The current Negative Outlook for CWC reflects Fitch's expectation
that the company will continue to experience negative FCF
generation in the short to medium term due to high capex and slow
EBITDA growth due to competitive pressures. The company's
operational cash flow generation remained suppressed in Fiscal 16,
which ended on March 31, 2016 (FY16) and FY17 due to a high level
of cash outflow related with operational integration, mergers and
acquisitions, and restructuring. Absent a meaningful recovery in
its cash flow from operations, CWC's net leverage, particularly
FFO-based measures, is likely to remain high for the rating
category over the medium term.

Solid Market Position:
CWC is an integrated telecom operator with operational geographies
in the Caribbean region, Latin America, and the Seychelles. The
company's operation is well diversified into mobile and fixed
services, and it has the number one market position in the majority
of its markets, especially for the fixed-line segment following its
acquisition of Columbus, which resulted in improved scale and
network reach and quality. Panama is CWC's largest revenue
contributor, representing 28% of the total sales during 4Q of FY17,
followed by Jamaica with 14%, and Bahamas with 13%. The company's
revenue mix per service is also well balanced with its mobile
accounting for 38% of total sales during 4Q of FY17, managed
services with 17%, fixed-voice with 15%, and broadband with 13%.

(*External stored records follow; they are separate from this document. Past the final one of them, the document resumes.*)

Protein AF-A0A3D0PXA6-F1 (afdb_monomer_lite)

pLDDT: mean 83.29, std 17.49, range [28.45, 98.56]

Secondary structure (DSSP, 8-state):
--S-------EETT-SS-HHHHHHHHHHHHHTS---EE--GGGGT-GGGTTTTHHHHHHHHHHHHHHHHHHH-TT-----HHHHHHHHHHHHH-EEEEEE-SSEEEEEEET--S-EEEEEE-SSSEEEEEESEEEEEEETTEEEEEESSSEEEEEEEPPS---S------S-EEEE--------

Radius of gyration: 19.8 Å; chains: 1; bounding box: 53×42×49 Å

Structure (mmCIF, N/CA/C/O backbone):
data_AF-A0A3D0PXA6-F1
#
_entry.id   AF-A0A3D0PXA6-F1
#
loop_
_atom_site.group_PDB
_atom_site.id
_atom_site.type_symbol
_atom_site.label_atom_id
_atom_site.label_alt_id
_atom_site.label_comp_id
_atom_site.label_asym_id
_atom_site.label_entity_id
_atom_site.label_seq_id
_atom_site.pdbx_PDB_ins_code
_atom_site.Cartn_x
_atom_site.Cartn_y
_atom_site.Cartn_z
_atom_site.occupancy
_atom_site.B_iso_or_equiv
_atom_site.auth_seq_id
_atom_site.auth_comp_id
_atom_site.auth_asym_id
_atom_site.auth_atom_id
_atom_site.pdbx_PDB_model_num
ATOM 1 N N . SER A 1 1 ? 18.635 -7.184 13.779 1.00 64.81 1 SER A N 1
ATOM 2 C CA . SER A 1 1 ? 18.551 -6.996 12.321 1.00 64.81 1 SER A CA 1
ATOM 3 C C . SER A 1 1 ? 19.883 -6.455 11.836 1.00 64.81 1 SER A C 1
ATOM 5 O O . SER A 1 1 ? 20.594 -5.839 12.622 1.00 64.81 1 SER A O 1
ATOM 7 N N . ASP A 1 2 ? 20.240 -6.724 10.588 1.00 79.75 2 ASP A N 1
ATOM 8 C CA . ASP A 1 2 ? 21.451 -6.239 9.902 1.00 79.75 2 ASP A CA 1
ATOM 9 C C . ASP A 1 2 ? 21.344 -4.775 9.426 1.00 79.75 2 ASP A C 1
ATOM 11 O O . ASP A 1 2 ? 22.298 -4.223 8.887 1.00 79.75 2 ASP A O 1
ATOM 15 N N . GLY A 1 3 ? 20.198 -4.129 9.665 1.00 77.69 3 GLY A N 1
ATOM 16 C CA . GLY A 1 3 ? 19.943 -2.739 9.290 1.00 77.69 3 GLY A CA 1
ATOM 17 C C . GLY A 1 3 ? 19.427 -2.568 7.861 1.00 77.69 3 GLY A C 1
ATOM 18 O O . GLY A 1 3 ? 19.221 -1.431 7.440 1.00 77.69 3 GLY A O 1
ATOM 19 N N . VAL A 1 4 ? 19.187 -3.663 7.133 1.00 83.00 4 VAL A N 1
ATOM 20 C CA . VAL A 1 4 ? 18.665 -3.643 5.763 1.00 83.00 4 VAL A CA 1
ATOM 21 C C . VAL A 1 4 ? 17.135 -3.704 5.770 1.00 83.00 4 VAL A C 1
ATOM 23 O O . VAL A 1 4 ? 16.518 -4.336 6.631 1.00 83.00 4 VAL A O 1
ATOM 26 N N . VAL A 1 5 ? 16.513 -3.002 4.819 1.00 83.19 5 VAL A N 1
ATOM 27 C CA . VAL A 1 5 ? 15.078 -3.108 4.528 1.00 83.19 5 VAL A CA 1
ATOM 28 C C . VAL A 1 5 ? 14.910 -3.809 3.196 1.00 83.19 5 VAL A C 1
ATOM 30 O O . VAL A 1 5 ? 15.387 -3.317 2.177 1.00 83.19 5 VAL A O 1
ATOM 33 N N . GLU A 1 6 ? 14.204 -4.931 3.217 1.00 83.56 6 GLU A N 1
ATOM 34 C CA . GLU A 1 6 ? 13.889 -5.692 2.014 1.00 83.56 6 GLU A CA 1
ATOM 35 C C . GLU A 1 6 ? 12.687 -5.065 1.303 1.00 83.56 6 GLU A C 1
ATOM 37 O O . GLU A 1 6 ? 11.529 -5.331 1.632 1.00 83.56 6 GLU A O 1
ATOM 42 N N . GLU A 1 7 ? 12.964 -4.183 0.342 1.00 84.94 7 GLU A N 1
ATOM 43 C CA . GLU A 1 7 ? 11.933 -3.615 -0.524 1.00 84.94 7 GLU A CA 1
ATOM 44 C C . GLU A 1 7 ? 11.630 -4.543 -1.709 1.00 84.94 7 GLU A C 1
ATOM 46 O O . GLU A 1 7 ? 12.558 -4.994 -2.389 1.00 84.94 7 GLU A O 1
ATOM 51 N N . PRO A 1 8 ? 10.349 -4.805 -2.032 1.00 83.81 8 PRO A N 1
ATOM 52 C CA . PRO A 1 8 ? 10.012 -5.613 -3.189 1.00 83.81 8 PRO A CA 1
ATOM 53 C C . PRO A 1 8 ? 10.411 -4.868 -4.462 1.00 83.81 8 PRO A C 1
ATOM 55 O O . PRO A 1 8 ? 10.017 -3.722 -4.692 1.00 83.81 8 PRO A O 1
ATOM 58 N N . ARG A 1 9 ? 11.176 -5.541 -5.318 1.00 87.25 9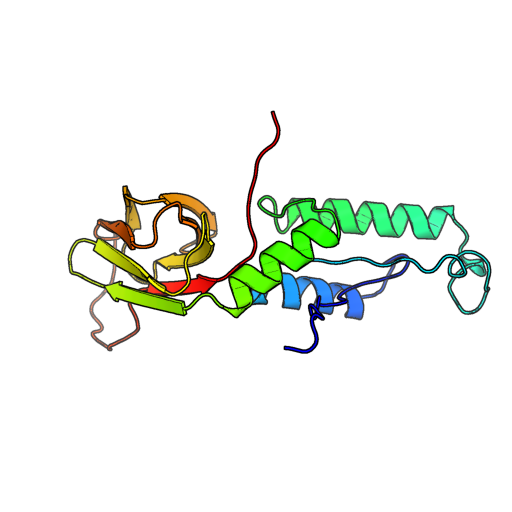 ARG A N 1
ATOM 59 C CA . ARG A 1 9 ? 11.548 -5.073 -6.653 1.00 87.25 9 ARG A CA 1
ATOM 60 C C . ARG A 1 9 ? 10.595 -5.695 -7.669 1.00 87.25 9 ARG A C 1
ATOM 62 O O . ARG A 1 9 ? 10.716 -6.878 -7.968 1.00 87.25 9 ARG A O 1
ATOM 69 N N . ILE A 1 10 ? 9.633 -4.911 -8.157 1.00 90.81 10 ILE A N 1
ATOM 70 C CA . ILE A 1 10 ? 8.426 -5.475 -8.782 1.00 90.81 10 ILE A CA 1
ATOM 71 C C . ILE A 1 10 ? 8.493 -5.429 -10.307 1.00 90.81 10 ILE A C 1
ATOM 73 O O . ILE A 1 10 ? 8.373 -6.466 -10.954 1.00 90.81 10 ILE A O 1
ATOM 77 N N . VAL A 1 11 ? 8.670 -4.241 -10.888 1.00 92.31 11 VAL A N 1
ATOM 78 C CA . VAL A 1 11 ? 8.673 -4.065 -12.347 1.00 92.31 11 VAL A CA 1
ATOM 79 C C . VAL A 1 11 ? 9.846 -3.232 -12.842 1.00 92.31 11 VAL A C 1
ATOM 81 O O . VAL A 1 11 ? 10.456 -2.473 -12.087 1.00 92.31 11 VAL A O 1
ATOM 84 N N . SER A 1 12 ? 10.139 -3.338 -14.137 1.00 89.25 12 SER A N 1
ATOM 85 C CA . SER A 1 12 ? 11.201 -2.569 -14.782 1.00 89.25 12 SER A CA 1
ATOM 86 C C . SER A 1 12 ? 11.029 -2.392 -16.269 1.00 89.25 12 SER A C 1
ATOM 88 O O . SER A 1 12 ? 10.190 -3.028 -16.902 1.00 89.25 12 SER A O 1
ATOM 90 N N . GLY A 1 13 ? 11.898 -1.557 -16.831 1.00 85.12 13 GLY A N 1
ATOM 91 C CA . GLY A 1 13 ? 11.979 -1.368 -18.265 1.00 85.12 13 GLY A CA 1
ATOM 92 C C . GLY A 1 13 ? 10.773 -0.608 -18.810 1.00 85.12 13 GLY A C 1
ATOM 93 O O . GLY A 1 13 ? 10.039 0.069 -18.080 1.00 85.12 13 GLY A O 1
ATOM 94 N N . SER A 1 14 ? 10.561 -0.731 -20.118 1.00 80.31 14 SER A N 1
ATOM 95 C CA . SER A 1 14 ? 9.519 -0.002 -20.841 1.00 80.31 14 SER A CA 1
ATOM 96 C C . SER A 1 14 ? 8.099 -0.484 -20.528 1.00 80.31 14 SER A C 1
ATOM 98 O O . SER A 1 14 ? 7.142 0.240 -20.791 1.00 80.31 14 SER A O 1
ATOM 100 N N . MET A 1 15 ? 7.924 -1.694 -19.981 1.00 83.38 15 MET A N 1
ATOM 101 C CA . MET A 1 15 ? 6.616 -2.327 -19.744 1.00 83.38 15 MET A CA 1
ATOM 102 C C . MET A 1 15 ? 5.772 -2.540 -21.018 1.00 83.38 15 MET A C 1
ATOM 104 O O . MET A 1 15 ? 4.580 -2.854 -20.939 1.00 83.38 15 MET A O 1
ATOM 108 N N . VAL A 1 16 ? 6.343 -2.341 -22.210 1.00 77.19 16 VAL A N 1
ATOM 109 C CA . VAL A 1 16 ? 5.630 -2.491 -23.485 1.00 77.19 16 VAL A CA 1
ATOM 110 C C . VAL A 1 16 ? 5.505 -3.966 -23.829 1.00 77.19 16 VAL A C 1
ATOM 112 O O . VAL A 1 16 ? 6.503 -4.659 -23.941 1.00 77.19 16 VAL A O 1
ATOM 115 N N . GLY A 1 17 ? 4.274 -4.458 -23.990 1.00 77.50 17 GLY A N 1
ATOM 116 C CA . GLY A 1 17 ? 4.027 -5.862 -24.348 1.00 77.50 17 GLY A CA 1
ATOM 117 C C . GLY A 1 17 ? 4.389 -6.880 -23.257 1.00 77.50 17 GLY A C 1
ATOM 118 O O . GLY A 1 17 ? 4.148 -8.071 -23.438 1.00 77.50 17 GLY A O 1
ATOM 119 N N . ASP A 1 18 ? 4.902 -6.428 -22.110 1.00 84.94 18 ASP A N 1
ATOM 120 C CA . ASP A 1 18 ? 5.362 -7.298 -21.034 1.00 84.94 18 ASP A CA 1
ATOM 121 C C . ASP A 1 18 ? 4.204 -7.709 -20.110 1.00 84.94 18 ASP A C 1
ATOM 123 O O . ASP A 1 18 ? 3.880 -7.077 -19.097 1.00 84.94 18 ASP A O 1
ATOM 127 N N . SER A 1 19 ? 3.532 -8.789 -20.508 1.00 87.38 19 SER A N 1
ATOM 128 C CA . SER A 1 19 ? 2.438 -9.387 -19.736 1.00 87.38 19 SER A CA 1
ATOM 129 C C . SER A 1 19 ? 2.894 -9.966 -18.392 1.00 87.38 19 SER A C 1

The market structure in the region is mostly a duopoly. Fitch does
not believe the risk of a sizable new entrant to be high given the
relatively small size of each market amid the increasing market
maturity, especially for the mobile service. Under this
environment, Fitch expects the company's leading market positions
to remain stable over the medium term despite high competitive
pressures. In addition, the company's continued high investment for
network upgrades, especially for its fixed-line services, should
bode well for its network competitiveness in the coming years.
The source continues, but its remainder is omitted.